Step 2. Install Python requirements:
python -m venv .venv
source .venv/bin/activate
pip install -r requirements-dev.txt
python evaluate_dataset.py <optional arguments>
By default, this will run an evaluation with gpt-3.5-turbo on all 100 samples in the Misconceptions category of TruthfulQA.
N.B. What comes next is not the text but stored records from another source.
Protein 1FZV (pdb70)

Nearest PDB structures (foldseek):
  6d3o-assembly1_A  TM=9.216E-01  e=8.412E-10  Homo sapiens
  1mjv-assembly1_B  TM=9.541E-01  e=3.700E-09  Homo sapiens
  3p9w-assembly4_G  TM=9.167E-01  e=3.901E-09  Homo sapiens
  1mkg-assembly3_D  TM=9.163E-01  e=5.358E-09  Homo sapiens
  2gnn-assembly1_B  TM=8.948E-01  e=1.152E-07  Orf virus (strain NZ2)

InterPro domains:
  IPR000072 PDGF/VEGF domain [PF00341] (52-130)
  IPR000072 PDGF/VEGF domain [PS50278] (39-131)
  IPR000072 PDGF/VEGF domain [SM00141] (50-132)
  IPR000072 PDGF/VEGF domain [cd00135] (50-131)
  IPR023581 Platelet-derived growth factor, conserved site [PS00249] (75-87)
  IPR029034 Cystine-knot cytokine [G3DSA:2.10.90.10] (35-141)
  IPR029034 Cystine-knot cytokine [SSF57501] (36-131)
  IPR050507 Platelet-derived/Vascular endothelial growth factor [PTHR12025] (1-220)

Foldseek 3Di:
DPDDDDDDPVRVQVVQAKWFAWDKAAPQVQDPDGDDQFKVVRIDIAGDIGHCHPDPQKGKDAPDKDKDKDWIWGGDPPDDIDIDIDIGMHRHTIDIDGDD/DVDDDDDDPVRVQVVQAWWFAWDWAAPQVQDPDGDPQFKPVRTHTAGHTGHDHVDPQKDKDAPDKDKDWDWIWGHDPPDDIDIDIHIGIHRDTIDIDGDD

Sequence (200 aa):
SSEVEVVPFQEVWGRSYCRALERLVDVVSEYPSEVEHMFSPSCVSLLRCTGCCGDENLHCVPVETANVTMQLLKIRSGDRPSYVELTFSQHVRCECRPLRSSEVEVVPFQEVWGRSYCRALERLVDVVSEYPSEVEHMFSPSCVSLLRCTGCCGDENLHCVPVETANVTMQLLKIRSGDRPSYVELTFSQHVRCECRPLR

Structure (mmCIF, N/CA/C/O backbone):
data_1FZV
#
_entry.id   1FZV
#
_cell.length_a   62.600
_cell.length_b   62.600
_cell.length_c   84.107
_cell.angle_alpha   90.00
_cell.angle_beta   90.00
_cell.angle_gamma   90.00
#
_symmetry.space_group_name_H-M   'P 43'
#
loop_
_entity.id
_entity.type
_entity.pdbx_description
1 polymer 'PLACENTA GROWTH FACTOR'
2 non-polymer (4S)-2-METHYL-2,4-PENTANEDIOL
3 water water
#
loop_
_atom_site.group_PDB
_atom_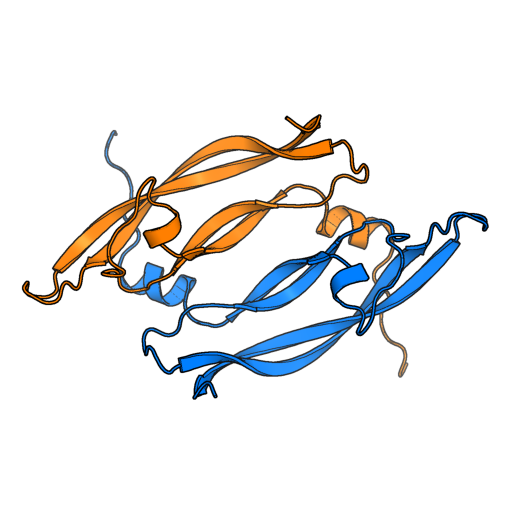site.id
_atom_site.type_symbol
_atom_site.label_atom_id
_atom_site.label_alt_id
_atom_site.label_comp_id
_atom_site.label_asym_id
_atom_site.label_entity_id
_atom_site.label_seq_id
_atom_site.pdbx_PDB_ins_code
_atom_site.Cartn_x
_atom_site.Cartn_y
_atom_site.Cartn_z
_atom_site.occupancy
_atom_site.B_iso_or_equiv
_atom_site.auth_seq_id
_atom_site.auth_comp_id
_atom_site.auth_asym_id
_atom_site.auth_atom_id
_atom_site.pdbx_PDB_model_num
ATOM 1 N N . SER A 1 18 ? 5.227 78.076 3.306 1.00 57.79 18 SER A N 1
ATOM 2 C CA . SER A 1 18 ? 5.751 77.282 4.456 1.00 57.45 18 SER A CA 1
ATOM 3 C C . SER A 1 18 ? 5.120 75.897 4.461 1.00 57.18 18 SER A C 1
ATOM 4 O O . SER A 1 18 ? 5.788 74.898 4.748 1.00 57.79 18 SER A O 1
ATOM 6 N N . SER A 1 19 ? 3.831 75.843 4.137 1.00 56.16 19 SER A N 1
ATOM 7 C CA . SER A 1 19 ? 3.099 74.581 4.095 1.00 55.02 19 SER A CA 1
ATOM 8 C C . SER A 1 19 ? 3.249 73.927 2.712 1.00 53.82 19 SER A C 1
ATOM 9 O O . SER A 1 19 ? 2.562 72.948 2.400 1.00 54.05 19 SER A O 1
ATOM 12 N N . GLU A 1 20 ? 4.147 74.470 1.890 1.00 51.87 20 GLU A N 1
ATOM 13 C CA . GLU A 1 20 ? 4.384 73.933 0.547 1.00 49.39 20 GLU A CA 1
ATOM 14 C C . GLU A 1 20 ? 5.587 72.992 0.511 1.00 45.81 20 GLU A C 1
ATOM 15 O O . GLU A 1 20 ? 6.716 73.378 0.786 1.00 45.74 20 GLU A O 1
ATOM 21 N N . VAL A 1 21 ? 5.320 71.743 0.169 1.00 41.72 21 VAL A N 1
ATOM 22 C CA . VAL A 1 21 ? 6.343 70.717 0.132 1.00 37.81 21 VAL A CA 1
ATOM 23 C C . VAL A 1 21 ? 6.983 70.546 -1.236 1.00 34.92 21 VAL A C 1
ATOM 24 O O . VAL A 1 21 ? 6.401 70.901 -2.257 1.00 34.00 21 VAL A O 1
ATOM 28 N N . GLU A 1 22 ? 8.195 70.009 -1.233 1.00 30.94 22 GLU A N 1
ATOM 29 C CA . GLU A 1 22 ? 8.923 69.739 -2.452 1.00 28.24 22 GLU A CA 1
ATOM 30 C C . GLU A 1 22 ? 8.292 68.544 -3.178 1.00 26.68 22 GLU A C 1
ATOM 31 O O . GLU A 1 22 ? 7.790 67.601 -2.546 1.00 24.53 22 GLU A O 1
ATOM 37 N N . VAL A 1 23 ? 8.304 68.599 -4.510 1.00 24.52 23 VAL A N 1
ATOM 38 C CA . VAL A 1 23 ? 7.772 67.514 -5.315 1.00 22.32 23 VAL A CA 1
ATOM 39 C C . VAL A 1 23 ? 8.935 66.892 -6.065 1.00 21.84 23 VAL A C 1
ATOM 40 O O . VAL A 1 23 ? 9.662 67.586 -6.776 1.00 22.34 23 VAL A O 1
ATOM 44 N N . VAL A 1 24 ? 9.143 65.595 -5.901 1.00 20.34 24 VAL A N 1
ATOM 45 C CA . VAL A 1 24 ? 10.227 64.960 -6.626 1.00 21.09 24 VAL A CA 1
ATOM 46 C C . VAL A 1 24 ? 9.712 64.788 -8.089 1.00 20.50 24 VAL A C 1
ATOM 47 O O . VAL A 1 24 ? 8.713 64.114 -8.327 1.00 17.98 24 VAL A O 1
ATOM 51 N N . PRO A 1 25 ? 10.392 65.410 -9.064 1.00 22.44 25 PRO A N 1
ATOM 52 C CA . PRO A 1 25 ? 10.016 65.346 -10.494 1.00 22.25 25 PRO A CA 1
ATOM 53 C C . PRO A 1 25 ? 10.009 63.928 -11.045 1.00 21.89 25 PRO A C 1
ATOM 54 O O . PRO A 1 25 ? 10.827 63.101 -10.662 1.00 23.41 25 PRO A O 1
ATOM 58 N N . PHE A 1 26 ? 9.084 63.657 -11.954 1.00 22.95 26 PHE A N 1
ATOM 59 C CA . PHE A 1 26 ? 8.954 62.354 -12.601 1.00 23.71 26 PHE A CA 1
ATOM 60 C C . PHE A 1 26 ? 10.275 61.702 -13.013 1.00 24.27 26 PHE A C 1
ATOM 61 O O . PHE A 1 26 ? 10.489 60.523 -12.756 1.00 23.83 26 PHE A O 1
ATOM 69 N N . GLN A 1 27 ? 11.143 62.454 -13.682 1.00 25.71 27 GLN A N 1
ATOM 70 C CA . GLN A 1 27 ? 12.419 61.898 -14.136 1.00 28.66 27 GLN A CA 1
ATOM 71 C C . GLN A 1 27 ? 13.229 61.340 -12.969 1.00 27.93 27 GLN A C 1
ATOM 72 O O . GLN A 1 27 ? 13.816 60.262 -13.071 1.00 27.83 27 GLN A O 1
ATOM 78 N N . GLU A 1 28 ? 13.268 62.085 -11.869 1.00 27.14 28 GLU A N 1
ATOM 79 C CA . GLU A 1 28 ? 14.012 61.641 -10.692 1.00 26.06 28 GLU A CA 1
ATOM 80 C C . GLU A 1 28 ? 13.350 60.408 -10.100 1.00 24.31 28 GLU A C 1
ATOM 81 O O . GLU A 1 28 ? 14.011 59.408 -9.811 1.00 25.06 28 GLU A O 1
ATOM 87 N N . VAL A 1 29 ? 12.033 60.458 -9.957 1.00 21.96 29 VAL A N 1
ATOM 88 C CA . VAL A 1 29 ? 11.303 59.335 -9.402 1.00 21.23 29 VAL A CA 1
ATOM 89 C C . VAL A 1 29 ? 11.665 58.078 -10.185 1.00 23.34 29 VAL A C 1
ATOM 90 O O . VAL A 1 29 ? 12.128 57.071 -9.619 1.00 22.52 29 VAL A O 1
ATOM 94 N N . TRP A 1 30 ? 11.465 58.142 -11.503 1.00 23.84 30 TRP A N 1
ATOM 95 C CA . TRP A 1 30 ? 11.749 57.013 -12.383 1.00 24.46 30 TRP A CA 1
ATOM 96 C C . TRP A 1 30 ? 13.185 56.530 -12.284 1.00 24.06 30 TRP A C 1
ATOM 97 O O . TRP A 1 30 ? 13.432 55.338 -12.202 1.00 24.47 30 TRP A O 1
ATOM 108 N N . GLY A 1 31 ? 14.126 57.462 -12.303 1.00 25.31 31 GLY A N 1
ATOM 109 C CA . GLY A 1 31 ? 15.524 57.091 -12.231 1.00 28.26 31 GLY A CA 1
ATOM 110 C C . GLY A 1 31 ? 15.913 56.457 -10.906 1.00 30.39 31 GLY A C 1
ATOM 111 O O . GLY A 1 31 ? 16.733 55.534 -10.874 1.00 30.72 31 GLY A O 1
ATOM 112 N N . ARG A 1 32 ? 15.325 56.949 -9.816 1.00 31.12 32 ARG A N 1
ATOM 113 C CA . ARG A 1 32 ? 15.618 56.438 -8.478 1.00 31.76 32 ARG A CA 1
ATOM 114 C C . ARG A 1 32 ? 15.152 54.993 -8.283 1.00 31.37 32 ARG A C 1
ATOM 115 O O . ARG A 1 32 ? 15.821 54.197 -7.625 1.00 31.52 32 ARG A O 1
ATOM 123 N N . SER A 1 33 ? 14.007 54.646 -8.861 1.00 30.97 33 SER A N 1
ATOM 124 C CA . SER A 1 33 ? 13.478 53.298 -8.714 1.00 30.79 33 SER A CA 1
ATOM 125 C C . SER A 1 33 ? 13.746 52.390 -9.900 1.00 30.94 33 SER A C 1
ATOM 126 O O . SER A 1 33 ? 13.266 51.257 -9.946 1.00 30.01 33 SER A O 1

To specify model, supply --model <name>
using the LiteLLM naming.
To make a shorter test run, supply --num-samples <count>
.
To see the generated answer to every question, add --verbose
.
Example:
python evaluate_dataset.py model=gpt-4-1106-preview num-samples=3 --verbose
More options: python evaluate_dataset.py --help
.
Tests can be run individually as such:
python evaluate_dataset.py --dataset-file 'datasets/crafted_dataset_unfiltered.jsonl' --model davinci-002
python evaluate_dataset.py --dataset-file 'datasets/crafted_dataset_unfiltered.jsonl' --model gpt-3.5-turbo
python evaluate_dataset.py --dataset-file 'datasets/generated_dataset_unfiltered.csv' --model davinci-002
More simply, all combinations can be executed using the test runner:
python run_evaluations.py
To combine the results of runs into a CSV collected_results.csv
, run
python collect_results.py
Evaluating through API like that of OpenAI and Anthrophic can be done with just an API key.
It is also possible to use a dedicated inference endpoint by updating the data structure model_name2endpoint
.
In order to evaluate a self-hosted Huggingface model however, the model must be served separately such as with Oobabooga.